● TASK PROMPT
Only one stretch of the data is wanted: the line containing "ATOM 217 N N", the line containing "ATOM 238 O O", and every line between them, copied exactly.

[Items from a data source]
▽

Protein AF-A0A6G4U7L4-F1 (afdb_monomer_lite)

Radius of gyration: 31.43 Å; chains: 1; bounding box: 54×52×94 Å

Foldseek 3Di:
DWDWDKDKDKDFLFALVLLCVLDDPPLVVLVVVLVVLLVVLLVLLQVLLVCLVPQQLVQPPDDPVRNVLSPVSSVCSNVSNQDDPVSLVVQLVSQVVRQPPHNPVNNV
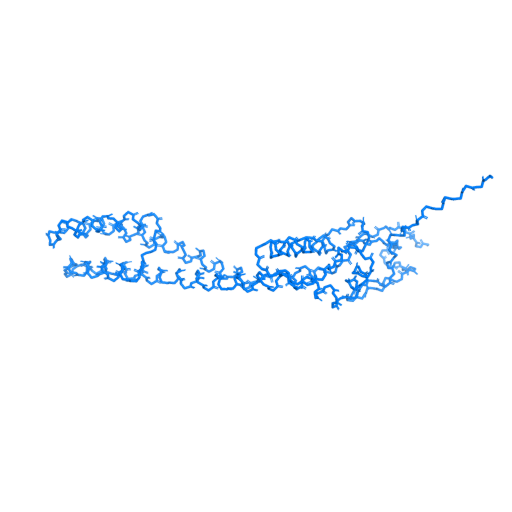SSVVSNVSSVVSVVSVVVSVVVVVVSLVCLLPVLLVSLCPAPLSVVCVVVCVAPDPPDDQDPDDPSVVVSSVSSVVSSVLVNQSHPPRPQDFSRMFMDIFIDTDVPDDGPDDQCDDPRHRPDTDRPPPPPDPPPPDD

pLDDT: mean 82.42, std 17.66, range [31.89, 98.44]

Organism: NCBI:txid1128680

Secondary structure (DSSP, 8-state):
-PPEEEEEEEEESS-HHHHHTT--HHHHHHHHHHHHHHHHHHHHHHHHHHHIIIIITT-TT--HHHHHHHHHHHHHHHTT----HHHHHHHHHHHHHHHGGGTHHHHHHHHHHHHHHHHHHHHHHHHHHHHHHHHHHHHHHHHHHHHHSHHHHHHHHTTSS----SS---STHHHHHHHHHHHHHHHHHHHHHH--S-BTBTEEEEEEEEEPTTPPPSS-----SS--TTPBP------------

Sequence (245 aa):
MTRTSAVLLRTAGFPVRLWCAAGSPYLFQLLRELDDVEREFARSAGRAAEVIGRELIPHPGLSVAERRWALDQRRRLHRGYVPGAAEHARLTELARRCGGAAGGGAVAGLAETGKLGEAVGELRALAGVRHKAELAWLGTAGRQLLAGHPVGRRALADGTFPAAEGGLPGGGEGAARERRRADYLWRMIARGSAKVTPRGWLGHVAALDAAEPGGAVRREMALTDEVATYWAENEHRAGAGGASS

Structure (mmCIF, N/CA/C/O backbone):
data_AF-A0A6G4U7L4-F1
#
_entry.id   AF-A0A6G4U7L4-F1
#
loop_
_atom_site.group_PDB
_atom_site.id
_atom_site.type_symbol
_atom_site.label_atom_id
_atom_site.label_alt_id
_atom_site.label_comp_id
_atom_site.label_asym_id
_atom_site.label_entity_id
_atom_site.label_seq_id
_atom_site.pdbx_PDB_ins_code
_atom_site.Cartn_x
_atom_site.Cartn_y
_atom_site.Cartn_z
_atom_site.occupancy
_atom_site.B_iso_or_equiv
_atom_site.auth_seq_id
_atom_site.auth_comp_id
_atom_site.auth_asym_id
_atom_site.auth_atom_id
_atom_site.pdbx_PDB_model_num
ATOM 1 N N . MET A 1 1 ? 9.006 -18.629 -58.718 1.00 54.09 1 MET A N 1
ATOM 2 C CA . MET A 1 1 ? 9.593 -17.363 -58.228 1.00 54.09 1 MET A CA 1
ATOM 3 C C . MET A 1 1 ? 8.884 -17.005 -56.935 1.00 54.09 1 MET A C 1
ATOM 5 O O . MET A 1 1 ? 7.689 -16.750 -56.978 1.00 54.09 1 MET A O 1
ATOM 9 N N . THR A 1 2 ? 9.563 -17.071 -55.792 1.00 58.69 2 THR A N 1
ATOM 10 C CA . THR A 1 2 ? 9.001 -16.619 -54.512 1.00 58.69 2 THR A CA 1
ATOM 11 C C . THR A 1 2 ? 8.922 -15.096 -54.515 1.00 58.69 2 THR A C 1
ATOM 13 O O . THR A 1 2 ? 9.901 -14.416 -54.821 1.00 58.69 2 THR A O 1
ATOM 16 N N . ARG A 1 3 ? 7.731 -14.555 -54.249 1.00 64.50 3 ARG A N 1
ATOM 17 C CA . ARG A 1 3 ? 7.507 -13.111 -54.155 1.00 64.50 3 ARG A CA 1
ATOM 18 C C . ARG A 1 3 ? 7.984 -12.667 -52.773 1.00 64.50 3 ARG A C 1
ATOM 20 O O . ARG A 1 3 ? 7.470 -13.152 -51.773 1.00 64.50 3 ARG A O 1
ATOM 27 N N . THR A 1 4 ? 8.973 -11.785 -52.718 1.00 66.88 4 THR A N 1
ATOM 28 C CA . THR A 1 4 ? 9.364 -11.093 -51.484 1.00 66.88 4 THR A CA 1
ATOM 29 C C . THR A 1 4 ? 8.772 -9.692 -51.501 1.00 66.88 4 THR A C 1
ATOM 31 O O . THR A 1 4 ? 8.957 -8.948 -52.465 1.00 66.88 4 THR A O 1
ATOM 34 N N . SER A 1 5 ? 8.051 -9.331 -50.444 1.00 79.12 5 SER A N 1
ATOM 35 C CA . SER A 1 5 ? 7.564 -7.968 -50.211 1.00 79.12 5 SER A CA 1
ATOM 36 C C . SER A 1 5 ? 8.375 -7.317 -49.099 1.00 79.12 5 SER A C 1
ATOM 38 O O . SER A 1 5 ? 8.596 -7.942 -48.067 1.00 79.12 5 SER A O 1
ATOM 40 N N . ALA A 1 6 ? 8.791 -6.064 -49.274 1.00 80.81 6 ALA A N 1
ATOM 41 C CA . ALA A 1 6 ? 9.440 -5.315 -48.203 1.00 80.81 6 ALA A CA 1
ATOM 42 C C . ALA A 1 6 ? 8.394 -4.818 -47.193 1.00 80.81 6 ALA A C 1
ATOM 44 O O . ALA A 1 6 ? 7.380 -4.234 -47.578 1.00 80.81 6 ALA A O 1
ATOM 45 N N . VAL A 1 7 ? 8.652 -5.020 -45.903 1.00 84.69 7 VAL A N 1
ATOM 46 C CA . VAL A 1 7 ? 7.820 -4.539 -44.794 1.00 84.69 7 VAL A CA 1
ATOM 47 C C . VAL A 1 7 ? 8.655 -3.708 -43.824 1.00 84.69 7 VAL A C 1
ATOM 49 O O . VAL A 1 7 ? 9.867 -3.882 -43.720 1.00 84.69 7 VAL A O 1
ATOM 52 N N . LEU A 1 8 ? 8.011 -2.792 -43.100 1.00 83.88 8 LEU A N 1
ATOM 53 C CA . LEU A 1 8 ? 8.655 -2.003 -42.050 1.00 83.88 8 LEU A CA 1
ATOM 54 C C . LEU A 1 8 ? 8.233 -2.522 -40.678 1.00 83.88 8 LEU A C 1
ATOM 56 O O . LEU A 1 8 ? 7.052 -2.478 -40.331 1.00 83.88 8 LEU A O 1
ATOM 60 N N . LEU A 1 9 ? 9.203 -2.956 -39.880 1.00 83.94 9 LEU A N 1
ATOM 61 C CA . LEU A 1 9 ? 9.002 -3.304 -38.481 1.00 83.94 9 LEU A CA 1
ATOM 62 C C . LEU A 1 9 ? 9.343 -2.102 -37.604 1.00 83.94 9 LEU A C 1
ATOM 64 O O . LEU A 1 9 ? 10.431 -1.540 -37.705 1.00 83.94 9 LEU A O 1
ATOM 68 N N . ARG A 1 10 ? 8.417 -1.729 -36.719 1.00 88.00 10 ARG A N 1
ATOM 69 C CA . ARG A 1 10 ? 8.657 -0.757 -35.649 1.00 88.00 10 ARG A CA 1
ATOM 70 C C . ARG A 1 10 ? 8.723 -1.493 -34.325 1.00 88.00 10 ARG A C 1
ATOM 72 O O . ARG A 1 10 ? 7.818 -2.264 -34.016 1.00 88.00 10 ARG A O 1
ATOM 79 N N . THR A 1 11 ? 9.755 -1.223 -33.539 1.00 87.50 11 THR A N 1
ATOM 80 C CA . THR A 1 11 ? 9.915 -1.811 -32.208 1.00 87.50 11 THR A CA 1
ATOM 81 C C . THR A 1 11 ? 10.212 -0.744 -31.164 1.00 87.50 11 THR A C 1
ATOM 83 O O . THR A 1 11 ? 10.662 0.361 -31.475 1.00 87.50 11 THR A O 1
ATOM 86 N N . ALA A 1 12 ? 9.942 -1.090 -29.911 1.00 90.75 12 ALA A N 1
ATOM 87 C CA . ALA A 1 12 ? 10.344 -0.305 -28.761 1.00 90.75 12 ALA A CA 1
ATOM 88 C C . ALA A 1 12 ? 11.881 -0.253 -28.672 1.00 90.75 12 ALA A C 1
ATOM 90 O O . ALA A 1 12 ? 12.573 -1.219 -29.000 1.00 90.75 12 ALA A O 1
ATOM 91 N N . GLY A 1 13 ? 12.419 0.891 -28.255 1.00 88.31 13 GLY A N 1
ATOM 92 C CA . GLY A 1 13 ? 13.860 1.121 -28.188 1.00 88.31 13 GLY A CA 1
ATOM 93 C C . GLY A 1 13 ? 14.592 0.316 -27.113 1.00 88.31 13 GLY A C 1
ATOM 94 O O . GLY A 1 13 ? 15.794 0.078 -27.229 1.00 88.31 13 GLY A O 1
ATOM 95 N N . PHE A 1 14 ? 13.869 -0.112 -26.080 1.00 89.62 14 PHE A N 1
ATOM 96 C CA . PHE A 1 14 ? 14.369 -0.801 -24.900 1.00 89.62 14 PHE A CA 1
ATOM 97 C C . PHE A 1 14 ? 13.630 -2.122 -24.675 1.00 89.62 14 PHE A C 1
ATOM 99 O O . PHE A 1 14 ? 12.440 -2.228 -24.976 1.00 89.62 14 PHE A O 1
ATOM 106 N N . PRO A 1 15 ? 14.295 -3.131 -24.091 1.00 89.44 15 PRO A N 1
ATOM 107 C CA . PRO A 1 15 ? 13.616 -4.359 -23.721 1.00 89.44 15 PRO A CA 1
ATOM 108 C C . PRO A 1 15 ? 12.676 -4.117 -22.537 1.00 89.44 15 PRO A C 1
ATOM 110 O O . PRO A 1 15 ? 13.038 -3.463 -21.556 1.00 89.44 15 PRO A O 1
ATOM 113 N N . VAL A 1 16 ? 11.490 -4.729 -22.592 1.00 90.31 16 VAL A N 1
ATOM 114 C CA . VAL A 1 16 ? 10.426 -4.560 -21.586 1.00 90.31 16 VAL A CA 1
ATOM 115 C C . VAL A 1 16 ? 10.888 -4.845 -20.152 1.00 90.31 16 VAL A C 1
ATOM 117 O O . VAL A 1 16 ? 10.432 -4.193 -19.215 1.00 90.31 16 VAL A O 1
ATOM 120 N N . ARG A 1 17 ? 11.875 -5.738 -19.977 1.00 90.44 17 ARG A N 1
ATOM 121 C CA . ARG A 1 17 ? 12.477 -6.069 -18.676 1.00 90.44 17 ARG A CA 1
ATOM 122 C C . ARG A 1 17 ? 13.053 -4.860 -17.934 1.00 90.44 17 ARG A C 1
ATOM 124 O O . ARG A 1 17 ? 13.025 -4.861 -16.710 1.00 90.44 17 ARG A O 1
ATOM 131 N N . LEU A 1 18 ? 13.538 -3.829 -18.639 1.00 91.50 18 LEU A N 1
ATOM 132 C CA . LEU A 1 18 ? 14.037 -2.609 -17.989 1.00 91.50 18 LEU A CA 1
ATOM 133 C C . LEU A 1 18 ? 12.910 -1.849 -17.291 1.00 91.50 18 LEU A C 1
ATOM 135 O O . LEU A 1 18 ? 13.113 -1.316 -16.205 1.00 91.50 18 LEU A O 1
ATOM 139 N N . TRP A 1 19 ? 11.718 -1.828 -17.886 1.00 93.69 19 TRP A N 1
ATOM 140 C CA . TRP A 1 19 ? 10.544 -1.245 -17.250 1.00 93.69 19 TRP A CA 1
ATOM 141 C C . TRP A 1 19 ? 9.970 -2.165 -16.169 1.00 93.69 19 TRP A C 1
ATOM 143 O O . TRP A 1 19 ? 9.671 -1.693 -15.075 1.00 93.69 19 TRP A O 1
ATOM 153 N N . CYS A 1 20 ? 9.884 -3.475 -16.421 1.00 93.75 20 CYS A N 1
ATOM 154 C CA . CYS A 1 20 ? 9.396 -4.440 -15.431 1.00 93.75 20 CYS A CA 1
ATOM 155 C C . CYS A 1 20 ? 10.273 -4.518 -14.177 1.00 93.75 20 CYS A C 1
ATOM 157 O O . CYS A 1 20 ? 9.749 -4.806 -13.105 1.00 93.75 20 CYS A O 1
ATOM 159 N N . ALA A 1 21 ? 11.572 -4.220 -14.283 1.00 91.81 21 ALA A N 1
ATOM 160 C CA . ALA A 1 21 ? 12.461 -4.131 -13.129 1.00 91.81 21 ALA A CA 1
ATOM 161 C C . ALA A 1 21 ? 11.972 -3.103 -12.096 1.00 91.81 21 ALA A C 1
ATOM 163 O O . ALA A 1 21 ? 12.196 -3.311 -10.913 1.00 91.81 21 ALA A O 1
ATOM 164 N N . ALA A 1 22 ? 11.265 -2.045 -12.522 1.00 91.75 22 ALA A N 1
ATOM 165 C CA . ALA A 1 22 ? 10.649 -1.042 -11.644 1.00 91.75 22 ALA A CA 1
ATOM 166 C C . ALA A 1 22 ? 9.466 -1.574 -10.819 1.00 91.75 22 ALA A C 1
ATOM 168 O O . ALA A 1 22 ? 8.948 -0.872 -9.949 1.00 91.75 22 ALA A O 1
ATOM 169 N N . GLY A 1 23 ? 8.965 -2.764 -11.151 1.00 93.12 23 GLY A N 1
ATOM 170 C CA . GLY A 1 23 ? 7.848 -3.371 -10.453 1.00 93.12 23 GLY A CA 1
ATOM 171 C C . GLY A 1 23 ? 8.227 -3.754 -9.025 1.00 93.12 23 GLY A C 1
ATOM 172 O O . GLY A 1 23 ? 9.335 -4.210 -8.763 1.00 93.12 23 GLY A O 1
ATOM 173 N N . SER A 1 24 ? 7.260 -3.657 -8.113 1.00 95.25 24 SER A N 1
ATOM 174 C CA . SER A 1 24 ? 7.393 -4.171 -6.747 1.00 95.25 24 SER A CA 1
ATOM 175 C C . SER A 1 24 ? 6.317 -5.224 -6.458 1.00 95.25 24 SER A C 1
ATOM 177 O O . SER A 1 24 ? 5.324 -4.927 -5.788 1.00 95.25 24 SER A O 1
ATOM 179 N N . PRO A 1 25 ? 6.461 -6.466 -6.971 1.00 95.38 25 PRO A N 1
ATOM 180 C CA . PRO A 1 25 ? 5.456 -7.514 -6.781 1.00 95.38 25 PRO A CA 1
ATOM 181 C C . PRO A 1 25 ? 5.127 -7.752 -5.305 1.00 95.38 25 PRO A C 1
ATOM 183 O O . PRO A 1 25 ? 3.962 -7.912 -4.952 1.00 95.38 25 PRO A O 1
ATOM 186 N N . TYR A 1 26 ? 6.146 -7.697 -4.443 1.00 94.94 26 TYR A N 1
ATOM 187 C CA . TYR A 1 26 ? 5.992 -7.881 -3.004 1.00 94.94 26 TYR A CA 1
ATOM 188 C C . TYR A 1 26 ? 5.192 -6.752 -2.340 1.00 94.94 26 TYR A C 1
ATOM 190 O O . TYR A 1 26 ? 4.307 -7.032 -1.538 1.00 94.94 26 TYR A O 1
ATOM 198 N N . LEU A 1 27 ? 5.423 -5.479 -2.700 1.00 96.56 27 LEU A N 1
ATOM 199 C CA . LEU A 1 27 ? 4.613 -4.377 -2.164 1.00 96.56 27 LEU A CA 1
ATOM 200 C C . LEU A 1 27 ? 3.150 -4.508 -2.601 1.00 96.56 27 LEU A C 1
ATOM 202 O O . LEU A 1 27 ? 2.256 -4.334 -1.782 1.00 96.56 27 LEU A O 1
ATOM 206 N N . PHE A 1 28 ? 2.892 -4.853 -3.865 1.00 96.94 28 PHE A N 1
ATOM 207 C CA . PHE A 1 28 ? 1.520 -5.068 -4.336 1.00 96.94 28 PHE A CA 1
ATOM 208 C C . PHE A 1 28 ? 0.851 -6.276 -3.676 1.00 96.94 28 PHE A C 1
ATOM 210 O O . PHE A 1 28 ? -0.351 -6.235 -3.429 1.00 96.94 28 PHE A O 1
ATOM 217 N N . GLN A 1 29 ? 1.601 -7.334 -3.362 1.00 97.56 29 GLN A N 1
ATOM 218 C CA . GLN A 1 29 ? 1.091 -8.443 -2.563 1.00 97.56 29 GLN A CA 1
ATOM 219 C C . GLN A 1 29 ? 0.699 -7.979 -1.155 1.00 97.56 29 GLN A C 1
ATOM 221 O O . GLN A 1 29 ? -0.442 -8.203 -0.763 1.00 97.56 29 GLN A O 1
ATOM 226 N N . LEU A 1 30 ? 1.582 -7.261 -0.454 1.00 97.88 30 LEU A N 1
ATOM 227 C CA . LEU A 1 30 ? 1.292 -6.705 0.873 1.00 97.88 30 LEU A CA 1
ATOM 228 C C . LEU A 1 30 ? 0.066 -5.783 0.871 1.00 97.88 30 LEU A C 1
ATOM 230 O O . LEU A 1 30 ? -0.730 -5.814 1.801 1.00 97.88 30 LEU A O 1
ATOM 234 N N . LEU A 1 31 ? -0.105 -4.964 -0.171 1.00 98.06 31 LEU A N 1
ATOM 235 C CA . LEU A 1 31 ? -1.269 -4.084 -0.296 1.00 98.06 31 LEU A CA 1
ATOM 236 C C . LEU A 1 31 ? -2.575 -4.863 -0.503 1.00 98.06 31 LEU A C 1
ATOM 238 O O . LEU A 1 31 ? -3.608 -4.432 -0.000 1.00 98.06 31 LEU A O 1
ATOM 242 N N . ARG A 1 32 ? -2.540 -6.001 -1.211 1.00 98.44 32 ARG A N 1
ATOM 243 C CA . ARG A 1 32 ? -3.709 -6.888 -1.337 1.00 98.44 32 ARG A CA 1
ATOM 244 C C . ARG A 1 32 ? -4.049 -7.555 -0.009 1.00 98.44 32 ARG A C 1
ATOM 246 O O . ARG A 1 32 ? -5.201 -7.514 0.396 1.00 98.44 32 ARG A O 1
ATOM 253 N N . GLU A 1 33 ? -3.044 -8.095 0.677 1.00 98.25 33 GLU A N 1
ATOM 254 C CA . GLU A 1 33 ? -3.221 -8.692 2.007 1.00 98.25 33 GLU A CA 1
ATOM 255 C C . GLU A 1 33 ? -3.792 -7.667 3.000 1.00 98.25 33 GLU A C 1
ATOM 257 O O . GLU A 1 33 ? -4.710 -7.976 3.756 1.00 98.25 33 GLU A O 1
ATOM 262 N N . LEU A 1 34 ? -3.315 -6.418 2.950 1.00 98.12 34 LEU A N 1
ATOM 263 C CA . LEU A 1 34 ? -3.855 -5.331 3.760 1.00 98.12 34 LEU A CA 1
ATOM 264 C C . LEU A 1 34 ? -5.324 -5.021 3.427 1.00 98.12 34 LEU A C 1
ATOM 266 O O . LEU A 1 34 ? -6.124 -4.909 4.350 1.00 98.12 34 LEU A O 1
ATOM 270 N N . ASP A 1 35 ? -5.691 -4.899 2.147 1.00 98.44 35 ASP A N 1
ATOM 271 C CA . ASP A 1 35 ? -7.082 -4.639 1.728 1.00 98.44 35 ASP A CA 1
ATOM 272 C C . ASP A 1 35 ? -8.029 -5.766 2.180 1.00 98.44 35 ASP A C 1
ATOM 274 O O . ASP A 1 35 ? -9.111 -5.506 2.712 1.00 98.44 35 ASP A O 1
ATOM 278 N N . ASP A 1 36 ? -7.603 -7.026 2.061 1.00 98.44 36 ASP A N 1
ATOM 279 C CA . ASP A 1 36 ? -8.388 -8.179 2.514 1.00 98.44 36 ASP A CA 1
ATOM 280 C C . ASP A 1 36 ? -8.632 -8.143 4.034 1.00 98.44 36 ASP A C 1
ATOM 282 O O . ASP A 1 36 ? -9.778 -8.270 4.490 1.00 98.44 36 ASP A O 1
ATOM 286 N N . VAL A 1 37 ? -7.584 -7.887 4.824 1.00 98.06 37 VAL A N 1
ATOM 287 C CA . VAL A 1 37 ? -7.681 -7.795 6.290 1.00 98.06 37 VAL A CA 1
ATOM 288 C C . VAL A 1 37 ? -8.482 -6.561 6.723 1.00 98.06 37 VAL A C 1
ATOM 290 O O . VAL A 1 37 ? -9.269 -6.645 7.665 1.00 98.06 37 VAL A O 1
ATOM 293 N N . GLU A 1 38 ? -8.369 -5.425 6.030 1.00 97.75 38 GLU A N 1
ATOM 294 C CA . GLU A 1 38 ? -9.177 -4.228 6.300 1.00 97.75 38 GLU A CA 1
ATOM 295 C C . GLU A 1 38 ? -10.674 -4.478 6.059 1.00 97.75 38 GLU A C 1
ATOM 297 O O . GLU A 1 38 ? -11.516 -4.051 6.858 1.00 97.75 38 GLU A O 1
ATOM 302 N N . ARG A 1 39 ? -11.030 -5.219 5.002 1.00 97.88 39 ARG A N 1
ATOM 303 C CA . ARG A 1 39 ? -12.421 -5.622 4.732 1.00 97.88 39 ARG A CA 1
ATOM 304 C C . ARG A 1 39 ? -12.949 -6.595 5.779 1.00 97.88 39 ARG A C 1
ATOM 306 O O . ARG A 1 39 ? -14.123 -6.532 6.153 1.00 97.88 39 ARG A O 1
ATOM 313 N N . GLU A 1 40 ? -12.121 -7.524 6.241 1.00 97.62 40 GLU A N 1
ATOM 314 C CA . GLU A 1 40 ? -12.492 -8.439 7.318 1.00 97.62 40 GLU A CA 1
ATOM 315 C C . GLU A 1 40 ? -12.661 -7.708 8.652 1.00 97.62 40 GLU A C 1
ATOM 317 O O . GLU A 1 40 ? -13.694 -7.874 9.310 1.00 97.62 40 GLU A O 1
ATOM 322 N N . PHE A 1 41 ? -11.740 -6.800 8.980 1.00 97.69 41 PHE A N 1
ATOM 323 C CA . PHE A 1 41 ? -11.858 -5.897 10.117 1.00 97.69 41 PHE A CA 1
ATOM 324 C C . PHE A 1 41 ? -13.155 -5.088 10.055 1.00 97.69 41 PHE A C 1
ATOM 326 O O . PHE A 1 41 ? -13.897 -5.078 11.030 1.00 97.69 41 PHE A O 1
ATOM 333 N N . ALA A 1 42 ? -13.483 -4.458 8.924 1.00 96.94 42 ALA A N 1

△

● OUTPUT FOR THIS EXERCISE
ATOM 217 N N . GLN A 1 29 ? 1.601 -7.334 -3.362 1.00 97.56 29 GLN A N 1
ATOM 218 C CA . GLN A 1 29 ? 1.091 -8.443 -2.563 1.00 97.56 29 GLN A CA 1
ATOM 219 C C . GLN A 1 29 ? 0.699 -7.979 -1.155 1.00 97.56 29 GLN A C 1
ATOM 221 O O . GLN A 1 29 ? -0.442 -8.203 -0.763 1.00 97.56 29 GLN A O 1
ATOM 226 N N . LEU A 1 30 ? 1.582 -7.261 -0.454 1.00 97.88 30 LEU A N 1
ATOM 227 C CA . LEU A 1 30 ? 1.292 -6.705 0.873 1.00 97.88 30 LEU A CA 1
ATOM 228 C C . LEU A 1 30 ? 0.066 -5.783 0.871 1.00 97.88 30 LEU A C 1
ATOM 230 O O . LEU A 1 30 ? -0.730 -5.814 1.801 1.00 97.88 30 LEU A O 1
ATOM 234 N N . LEU A 1 31 ? -0.105 -4.964 -0.171 1.00 98.06 31 LEU A N 1
ATOM 235 C CA . LEU A 1 31 ? -1.269 -4.084 -0.296 1.00 98.06 31 LEU A CA 1
ATOM 236 C C . LEU A 1 31 ? -2.575 -4.863 -0.503 1.00 98.06 31 LEU A C 1
ATOM 238 O O . LEU A 1 31 ? -3.608 -4.432 -0.000 1.00 98.06 31 LEU A O 1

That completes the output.